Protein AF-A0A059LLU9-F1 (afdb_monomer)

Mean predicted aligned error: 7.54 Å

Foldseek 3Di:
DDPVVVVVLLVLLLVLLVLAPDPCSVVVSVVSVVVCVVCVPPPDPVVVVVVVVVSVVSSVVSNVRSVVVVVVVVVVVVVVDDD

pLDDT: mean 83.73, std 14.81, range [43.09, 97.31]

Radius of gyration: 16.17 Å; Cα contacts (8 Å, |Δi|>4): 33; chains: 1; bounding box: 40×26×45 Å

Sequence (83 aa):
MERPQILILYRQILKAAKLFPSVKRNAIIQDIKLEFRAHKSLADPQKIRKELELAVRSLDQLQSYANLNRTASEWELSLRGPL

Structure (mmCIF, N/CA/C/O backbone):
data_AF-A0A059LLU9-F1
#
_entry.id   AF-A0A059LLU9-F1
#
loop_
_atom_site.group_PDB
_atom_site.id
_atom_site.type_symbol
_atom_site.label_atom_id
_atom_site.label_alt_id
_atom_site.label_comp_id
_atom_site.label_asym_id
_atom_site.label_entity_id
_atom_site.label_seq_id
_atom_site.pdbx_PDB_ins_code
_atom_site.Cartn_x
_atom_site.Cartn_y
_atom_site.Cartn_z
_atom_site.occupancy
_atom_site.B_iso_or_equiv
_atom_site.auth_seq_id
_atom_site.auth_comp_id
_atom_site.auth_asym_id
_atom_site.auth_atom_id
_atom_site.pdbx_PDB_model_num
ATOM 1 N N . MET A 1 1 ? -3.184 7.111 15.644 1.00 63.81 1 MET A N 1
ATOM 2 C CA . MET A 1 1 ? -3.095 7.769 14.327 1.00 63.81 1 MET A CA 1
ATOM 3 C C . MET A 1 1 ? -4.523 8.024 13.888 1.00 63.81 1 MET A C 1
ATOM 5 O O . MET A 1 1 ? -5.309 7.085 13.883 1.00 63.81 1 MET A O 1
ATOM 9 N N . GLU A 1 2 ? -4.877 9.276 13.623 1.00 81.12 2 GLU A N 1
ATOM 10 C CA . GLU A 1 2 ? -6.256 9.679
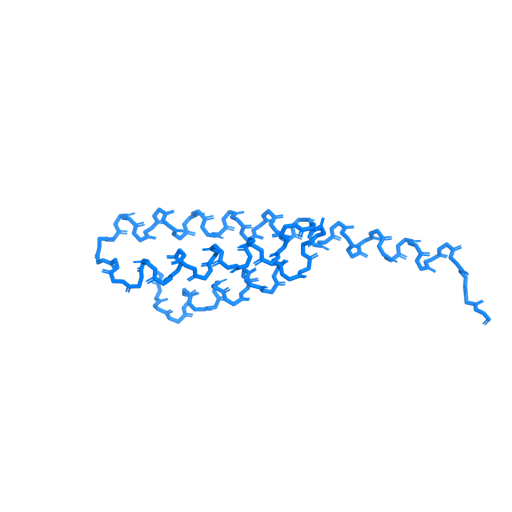 13.319 1.00 81.12 2 GLU A CA 1
ATOM 11 C C . GLU A 1 2 ? -6.619 9.376 11.858 1.00 81.12 2 GLU A C 1
ATOM 13 O O . GLU A 1 2 ? -5.753 9.366 10.980 1.00 81.12 2 GLU A O 1
ATOM 18 N N . ARG A 1 3 ? -7.911 9.195 11.553 1.00 83.06 3 ARG A N 1
ATOM 19 C CA . ARG A 1 3 ? -8.400 8.889 10.190 1.00 83.06 3 ARG A CA 1
ATOM 20 C C . ARG A 1 3 ? -7.829 9.798 9.079 1.00 83.06 3 ARG A C 1
ATOM 22 O O . ARG A 1 3 ? -7.492 9.268 8.019 1.00 83.06 3 ARG A O 1
ATOM 29 N N . PRO A 1 4 ? -7.655 11.123 9.269 1.00 88.50 4 PRO A N 1
ATOM 30 C CA . PRO A 1 4 ? -7.020 11.983 8.268 1.00 88.50 4 PRO A CA 1
ATOM 31 C C . PRO A 1 4 ? -5.566 11.602 7.961 1.00 88.50 4 PRO A C 1
ATOM 33 O O . PRO A 1 4 ? -5.152 11.637 6.805 1.00 88.50 4 PRO A O 1
ATOM 36 N N . GLN A 1 5 ? -4.801 11.190 8.973 1.00 88.12 5 GLN A N 1
ATOM 37 C CA . GLN A 1 5 ? -3.398 10.792 8.826 1.00 88.12 5 GLN A CA 1
ATOM 38 C C . GLN A 1 5 ? -3.280 9.491 8.020 1.00 88.12 5 GLN A C 1
ATOM 40 O O . GLN A 1 5 ? -2.415 9.379 7.156 1.00 88.12 5 GLN A O 1
ATOM 45 N N . ILE 
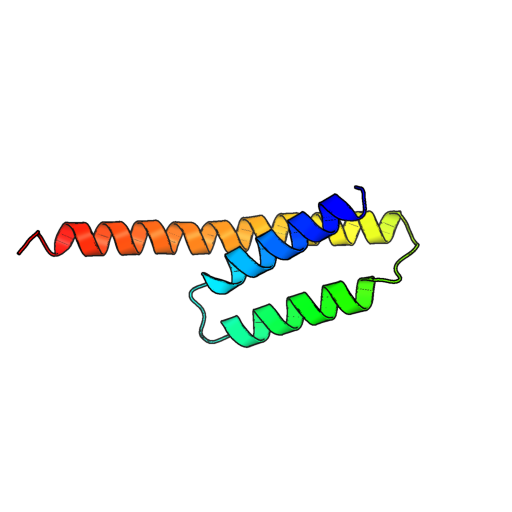A 1 6 ? -4.214 8.554 8.217 1.00 89.81 6 ILE A N 1
ATOM 46 C CA . ILE A 1 6 ? -4.303 7.314 7.428 1.00 89.81 6 ILE A CA 1
ATOM 47 C C . ILE A 1 6 ? -4.559 7.628 5.946 1.00 89.81 6 ILE A C 1
ATOM 49 O O . ILE A 1 6 ? -3.942 7.037 5.061 1.00 89.81 6 ILE A O 1
ATOM 53 N N . LEU A 1 7 ? -5.432 8.598 5.653 1.00 91.25 7 LEU A N 1
ATOM 54 C CA . LEU A 1 7 ? -5.699 9.027 4.275 1.00 91.25 7 LEU A CA 1
ATOM 55 C C . LEU A 1 7 ? -4.494 9.720 3.626 1.00 91.25 7 LEU A C 1
ATOM 57 O O . LEU A 1 7 ? -4.283 9.573 2.420 1.00 91.25 7 LEU A O 1
ATOM 61 N N . ILE A 1 8 ? -3.710 10.473 4.400 1.00 93.50 8 ILE A N 1
ATOM 62 C CA . ILE A 1 8 ? -2.459 11.073 3.923 1.00 93.50 8 ILE A CA 1
ATOM 63 C C . ILE A 1 8 ? -1.453 9.971 3.579 1.00 93.50 8 ILE A C 1
ATOM 65 O O . ILE A 1 8 ? -0.939 9.967 2.459 1.00 93.50 8 ILE A O 1
ATOM 69 N N . LEU A 1 9 ? -1.251 9.006 4.482 1.00 93.19 9 LEU A N 1
ATOM 70 C CA . LEU A 1 9 ? -0.366 7.857 4.274 1.00 93.19 9 LEU A CA 1
ATOM 71 C C . LEU A 1 9 ? -0.754 7.071 3.014 1.00 93.19 9 LEU A C 1
ATOM 73 O O . LEU A 1 9 ? 0.075 6.843 2.136 1.00 93.19 9 LEU A O 1
ATOM 77 N N . TYR A 1 10 ? -2.040 6.755 2.860 1.00 95.12 10 TYR A N 1
ATOM 78 C CA . TYR A 1 10 ? -2.571 6.096 1.666 1.00 95.12 10 TYR A CA 1
ATOM 79 C C . TYR A 1 10 ? -2.230 6.852 0.370 1.00 95.12 10 TYR A C 1
ATOM 81 O O . TYR A 1 10 ? -1.760 6.265 -0.607 1.00 95.12 10 TYR A O 1
ATOM 89 N N . ARG A 1 11 ? -2.417 8.179 0.347 1.00 95.25 11 ARG A N 1
ATOM 90 C CA . ARG A 1 11 ? -2.085 9.009 -0.824 1.00 95.25 11 ARG A CA 1
ATOM 91 C C . ARG A 1 11 ? -0.586 9.024 -1.118 1.00 95.25 11 ARG A C 1
ATOM 93 O O . ARG A 1 11 ? -0.211 9.020 -2.291 1.00 95.25 11 ARG A O 1
ATOM 100 N N . GLN A 1 12 ? 0.256 9.055 -0.08
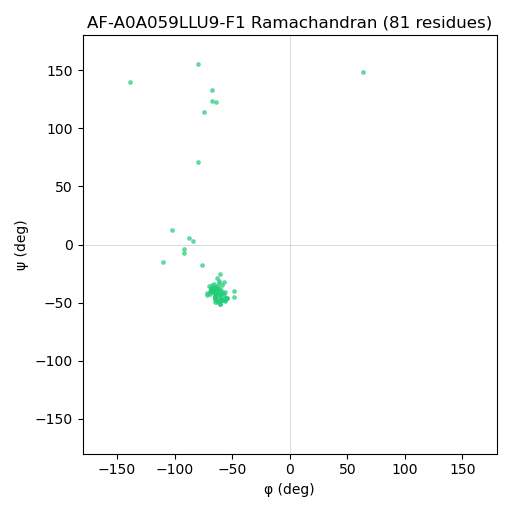5 1.00 94.06 12 GLN A N 1
ATOM 101 C CA . GLN A 1 12 ? 1.712 9.005 -0.228 1.00 94.06 12 GLN A CA 1
ATOM 102 C C . GLN A 1 12 ? 2.163 7.669 -0.822 1.00 94.06 12 GLN A C 1
ATOM 104 O O . GLN A 1 12 ? 2.909 7.673 -1.801 1.00 94.06 12 GLN A O 1
ATOM 109 N N . ILE A 1 13 ? 1.629 6.551 -0.320 1.00 94.62 13 ILE A N 1
ATOM 110 C CA . ILE A 1 13 ? 1.902 5.205 -0.840 1.00 94.62 13 ILE A CA 1
ATOM 111 C C . ILE A 1 13 ? 1.506 5.112 -2.314 1.00 94.62 13 ILE A C 1
ATOM 113 O O . ILE A 1 13 ? 2.311 4.696 -3.143 1.00 94.62 13 ILE A O 1
ATOM 117 N N . LEU A 1 14 ? 0.305 5.571 -2.681 1.00 95.44 14 LEU A N 1
ATOM 118 C CA . LEU A 1 14 ? -0.126 5.561 -4.081 1.00 95.44 14 LEU A CA 1
ATOM 119 C C . LEU A 1 14 ? 0.747 6.440 -4.984 1.00 95.44 14 LEU A C 1
ATOM 121 O O . LEU A 1 14 ? 0.965 6.093 -6.144 1.00 95.44 14 LEU A O 1
ATOM 125 N N . LYS A 1 15 ? 1.239 7.581 -4.487 1.00 93.50 15 LYS A N 1
ATOM 126 C CA . LYS A 1 15 ? 2.192 8.420 -5.230 1.00 93.50 15 LYS A CA 1
ATOM 127 C C . LYS A 1 15 ? 3.520 7.694 -5.445 1.00 93.50 15 LYS A C 1
ATOM 129 O O . LYS A 1 15 ? 4.003 7.685 -6.571 1.00 93.50 15 LYS A O 1
ATOM 134 N N . ALA A 1 16 ? 4.073 7.072 -4.406 1.00 91.62 16 ALA A N 1
ATOM 135 C CA . ALA A 1 16 ? 5.332 6.337 -4.496 1.00 91.62 16 ALA A CA 1
ATOM 136 C C . ALA A 1 16 ? 5.205 5.113 -5.421 1.00 91.62 16 ALA A C 1
ATOM 138 O O . ALA A 1 16 ? 6.009 4.938 -6.333 1.00 91.62 16 ALA A O 1
ATOM 139 N N . ALA A 1 17 ? 4.126 4.337 -5.285 1.00 92.94 17 ALA A N 1
ATOM 140 C CA . ALA A 1 17 ? 3.843 3.183 -6.134 1.00 92.94 17 ALA A CA 1
ATOM 141 C C . ALA A 1 17 ? 3.740 3.551 -7.625 1.00 92.94 17 ALA A C 1
ATOM 143 O O . ALA A 1 17 ? 4.193 2.794 -8.477 1.00 92.94 17 ALA A O 1
ATOM 144 N N . LYS A 1 18 ? 3.210 4.733 -7.973 1.00 92.19 18 LYS A N 1
ATOM 145 C CA . LYS A 1 18 ? 3.168 5.210 -9.371 1.00 92.19 18 LYS A CA 1
ATOM 146 C C . LYS A 1 18 ? 4.552 5.425 -9.990 1.00 92.19 18 LYS A C 1
ATOM 148 O O . LYS A 1 18 ? 4.687 5.295 -11.204 1.00 92.19 18 LYS A O 1
ATOM 153 N N . LEU A 1 19 ? 5.554 5.745 -9.179 1.00 88.75 19 LEU A N 1
ATOM 154 C CA . LEU A 1 19 ? 6.933 5.962 -9.622 1.00 88.75 19 LEU A CA 1
ATOM 155 C C . LEU A 1 19 ? 7.779 4.684 -9.569 1.00 88.75 19 LEU A C 1
ATOM 157 O O . LEU A 1 19 ? 8.929 4.692 -10.000 1.00 88.75 19 LEU A O 1
ATOM 161 N N . PHE A 1 20 ? 7.214 3.585 -9.066 1.00 86.44 20 PHE A N 1
ATOM 162 C CA . PHE A 1 20 ? 7.928 2.331 -8.895 1.00 86.44 20 PHE A CA 1
ATOM 163 C C . PHE A 1 20 ? 8.295 1.710 -10.260 1.00 86.44 20 PHE A C 1
ATOM 165 O O . PHE A 1 20 ? 7.395 1.479 -11.083 1.00 86.44 20 PHE A O 1
ATOM 172 N N . PRO A 1 21 ? 9.586 1.433 -10.528 1.00 86.25 21 PRO A N 1
ATOM 173 C CA . PRO A 1 21 ? 10.054 0.921 -11.815 1.00 86.25 21 PRO A CA 1
ATOM 174 C C . PRO A 1 21 ? 9.796 -0.591 -11.935 1.00 86.25 21 PRO A C 1
ATOM 176 O O . PRO A 1 21 ? 10.706 -1.410 -11.879 1.00 86.25 21 PRO A O 1
ATOM 179 N N . SER A 1 22 ? 8.526 -0.981 -12.077 1.00 88.19 22 SER A N 1
ATOM 180 C CA . SER A 1 22 ? 8.119 -2.382 -12.223 1.00 88.19 22 SER A CA 1
ATOM 181 C C . SER A 1 22 ? 7.025 -2.559 -13.267 1.00 88.19 22 SER A C 1
ATOM 183 O O . SER A 1 22 ? 6.042 -1.817 -13.292 1.00 88.19 22 SER A O 1
ATOM 185 N N . VAL A 1 23 ? 7.128 -3.625 -14.063 1.00 91.50 23 VAL A N 1
ATOM 186 C CA . VAL A 1 23 ? 6.057 -4.070 -14.973 1.00 91.50 23 VAL A CA 1
ATOM 187 C C . VAL A 1 23 ? 4.770 -4.436 -14.222 1.00 91.50 23 VAL A C 1
ATOM 189 O O . VAL A 1 23 ? 3.676 -4.310 -14.763 1.00 91.50 23 VAL A O 1
ATOM 192 N N . LYS A 1 24 ? 4.879 -4.815 -12.940 1.00 93.31 24 LYS A N 1
ATOM 193 C CA . LYS A 1 24 ? 3.741 -5.151 -12.069 1.00 93.31 24 LYS A CA 1
ATOM 194 C C . LYS A 1 24 ? 3.152 -3.938 -11.344 1.00 93.31 24 LYS A C 1
ATOM 196 O O . LYS A 1 24 ? 2.245 -4.104 -10.535 1.00 93.31 24 LYS A O 1
ATOM 201 N N . ARG A 1 25 ? 3.615 -2.715 -11.627 1.00 94.19 25 ARG A N 1
ATOM 202 C CA . ARG A 1 25 ? 3.184 -1.483 -10.943 1.00 94.19 25 ARG A CA 1
ATOM 203 C C . ARG A 1 25 ? 1.665 -1.340 -10.826 1.00 94.19 25 ARG A C 1
ATOM 205 O O . ARG A 1 25 ? 1.165 -0.982 -9.765 1.00 94.19 25 ARG A O 1
ATOM 212 N N . ASN A 1 26 ? 0.928 -1.614 -11.900 1.00 94.81 26 ASN A N 1
ATOM 213 C CA . ASN A 1 26 ? -0.530 -1.486 -11.884 1.00 94.81 26 ASN A CA 1
ATOM 214 C C . ASN A 1 26 ? -1.188 -2.506 -10.945 1.00 94.81 26 ASN A C 1
ATOM 216 O O . ASN A 1 26 ? -2.128 -2.139 -10.246 1.00 94.81 26 ASN A O 1
ATOM 220 N N . ALA A 1 27 ? -0.676 -3.740 -10.898 1.00 96.19 27 ALA A N 1
ATOM 221 C CA . ALA A 1 27 ? -1.140 -4.761 -9.960 1.00 96.19 27 ALA A CA 1
ATO
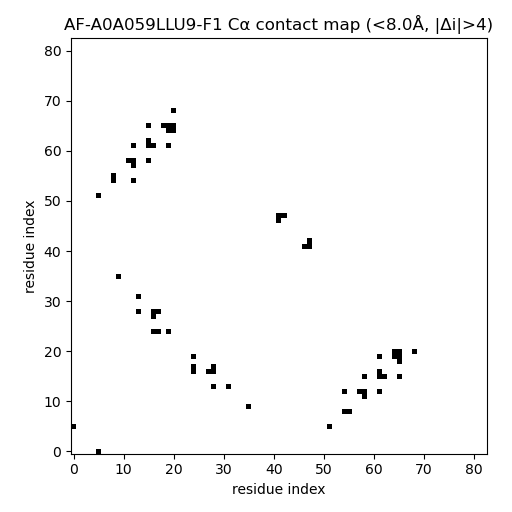M 222 C C . ALA A 1 27 ? -0.852 -4.335 -8.513 1.00 96.19 27 ALA A C 1
ATOM 224 O O . ALA A 1 27 ? -1.777 -4.258 -7.718 1.00 96.19 27 ALA A O 1
ATOM 225 N N . ILE A 1 28 ? 0.376 -3.882 -8.225 1.00 92.69 28 ILE A N 1
ATOM 226 C CA . ILE A 1 28 ? 0.772 -3.366 -6.900 1.00 92.69 28 ILE A CA 1
ATOM 227 C C . ILE A 1 28 ? -0.166 -2.240 -6.437 1.00 92.69 28 ILE A C 1
ATOM 229 O O . ILE A 1 28 ? -0.639 -2.233 -5.305 1.00 92.69 28 ILE A O 1
ATOM 233 N N . ILE A 1 29 ? -0.479 -1.285 -7.319 1.00 95.75 29 ILE A N 1
ATOM 234 C CA . ILE A 1 29 ? -1.413 -0.194 -7.008 1.00 95.75 29 ILE A CA 1
ATOM 235 C C . ILE A 1 29 ? -2.818 -0.726 -6.694 1.00 95.75 29 ILE A C 1
ATOM 237 O O . ILE A 1 29 ? -3.488 -0.165 -5.827 1.00 95.75 29 ILE A O 1
ATOM 241 N N . GLN A 1 30 ? -3.295 -1.748 -7.409 1.00 97.31 30 GLN A N 1
ATOM 242 C CA . GLN A 1 30 ? -4.605 -2.340 -7.134 1.00 97.31 30 GLN A CA 1
ATOM 243 C C . GLN A 1 30 ? -4.617 -3.087 -5.805 1.00 97.31 30 GLN A C 1
ATOM 245 O O . GLN A 1 30 ? -5.544 -2.884 -5.025 1.00 97.31 30 GLN A O 1
ATOM 250 N N . ASP A 1 31 ? -3.572 -3.851 -5.507 1.00 95.25 31 ASP A N 1
ATOM 251 C CA . ASP A 1 31 ? -3.451 -4.591 -4.252 1.00 95.25 31 ASP A CA 1
ATOM 252 C C . ASP A 1 31 ? -3.478 -3.635 -3.052 1.00 95.25 31 ASP A C 1
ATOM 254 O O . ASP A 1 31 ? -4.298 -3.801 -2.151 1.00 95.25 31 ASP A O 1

*EXERCISE PROMPT*:
In the listing above, find the line containing "5 1.00 94.06 12 GLN A N 1". Output it and every line after it up to and including the line containing "ATOM 113 O O", exactly, but skip the pictures.

*SOLVED PROBLEM*:
5 1.00 94.06 12 GLN A N 1
ATOM 101 C CA . GLN A 1 12 ? 1.712 9.005 -0.228 1.00 94.06 12 GLN A CA 1
ATOM 102 C C . GLN A 1 12 ? 2.163 7.669 -0.822 1.00 94.06 12 GLN A C 1
ATOM 104 O O . GLN A 1 12 ? 2.909 7.673 -1.801 1.00 94.06 12 GLN A O 1
ATOM 109 N N . ILE A 1 13 ? 1.629 6.551 -0.320 1.00 94.62 13 ILE A N 1
ATOM 110 C CA . ILE A 1 13 ? 1.902 5.205 -0.840 1.00 94.62 13 ILE A CA 1
ATOM 111 C C . ILE A 1 13 ? 1.506 5.112 -2.314 1.00 94.62 13 ILE A C 1
ATOM 113 O O . ILE A 1 13 ? 2.311 4.696 -3.143 1.00 94.62 13 ILE A O 1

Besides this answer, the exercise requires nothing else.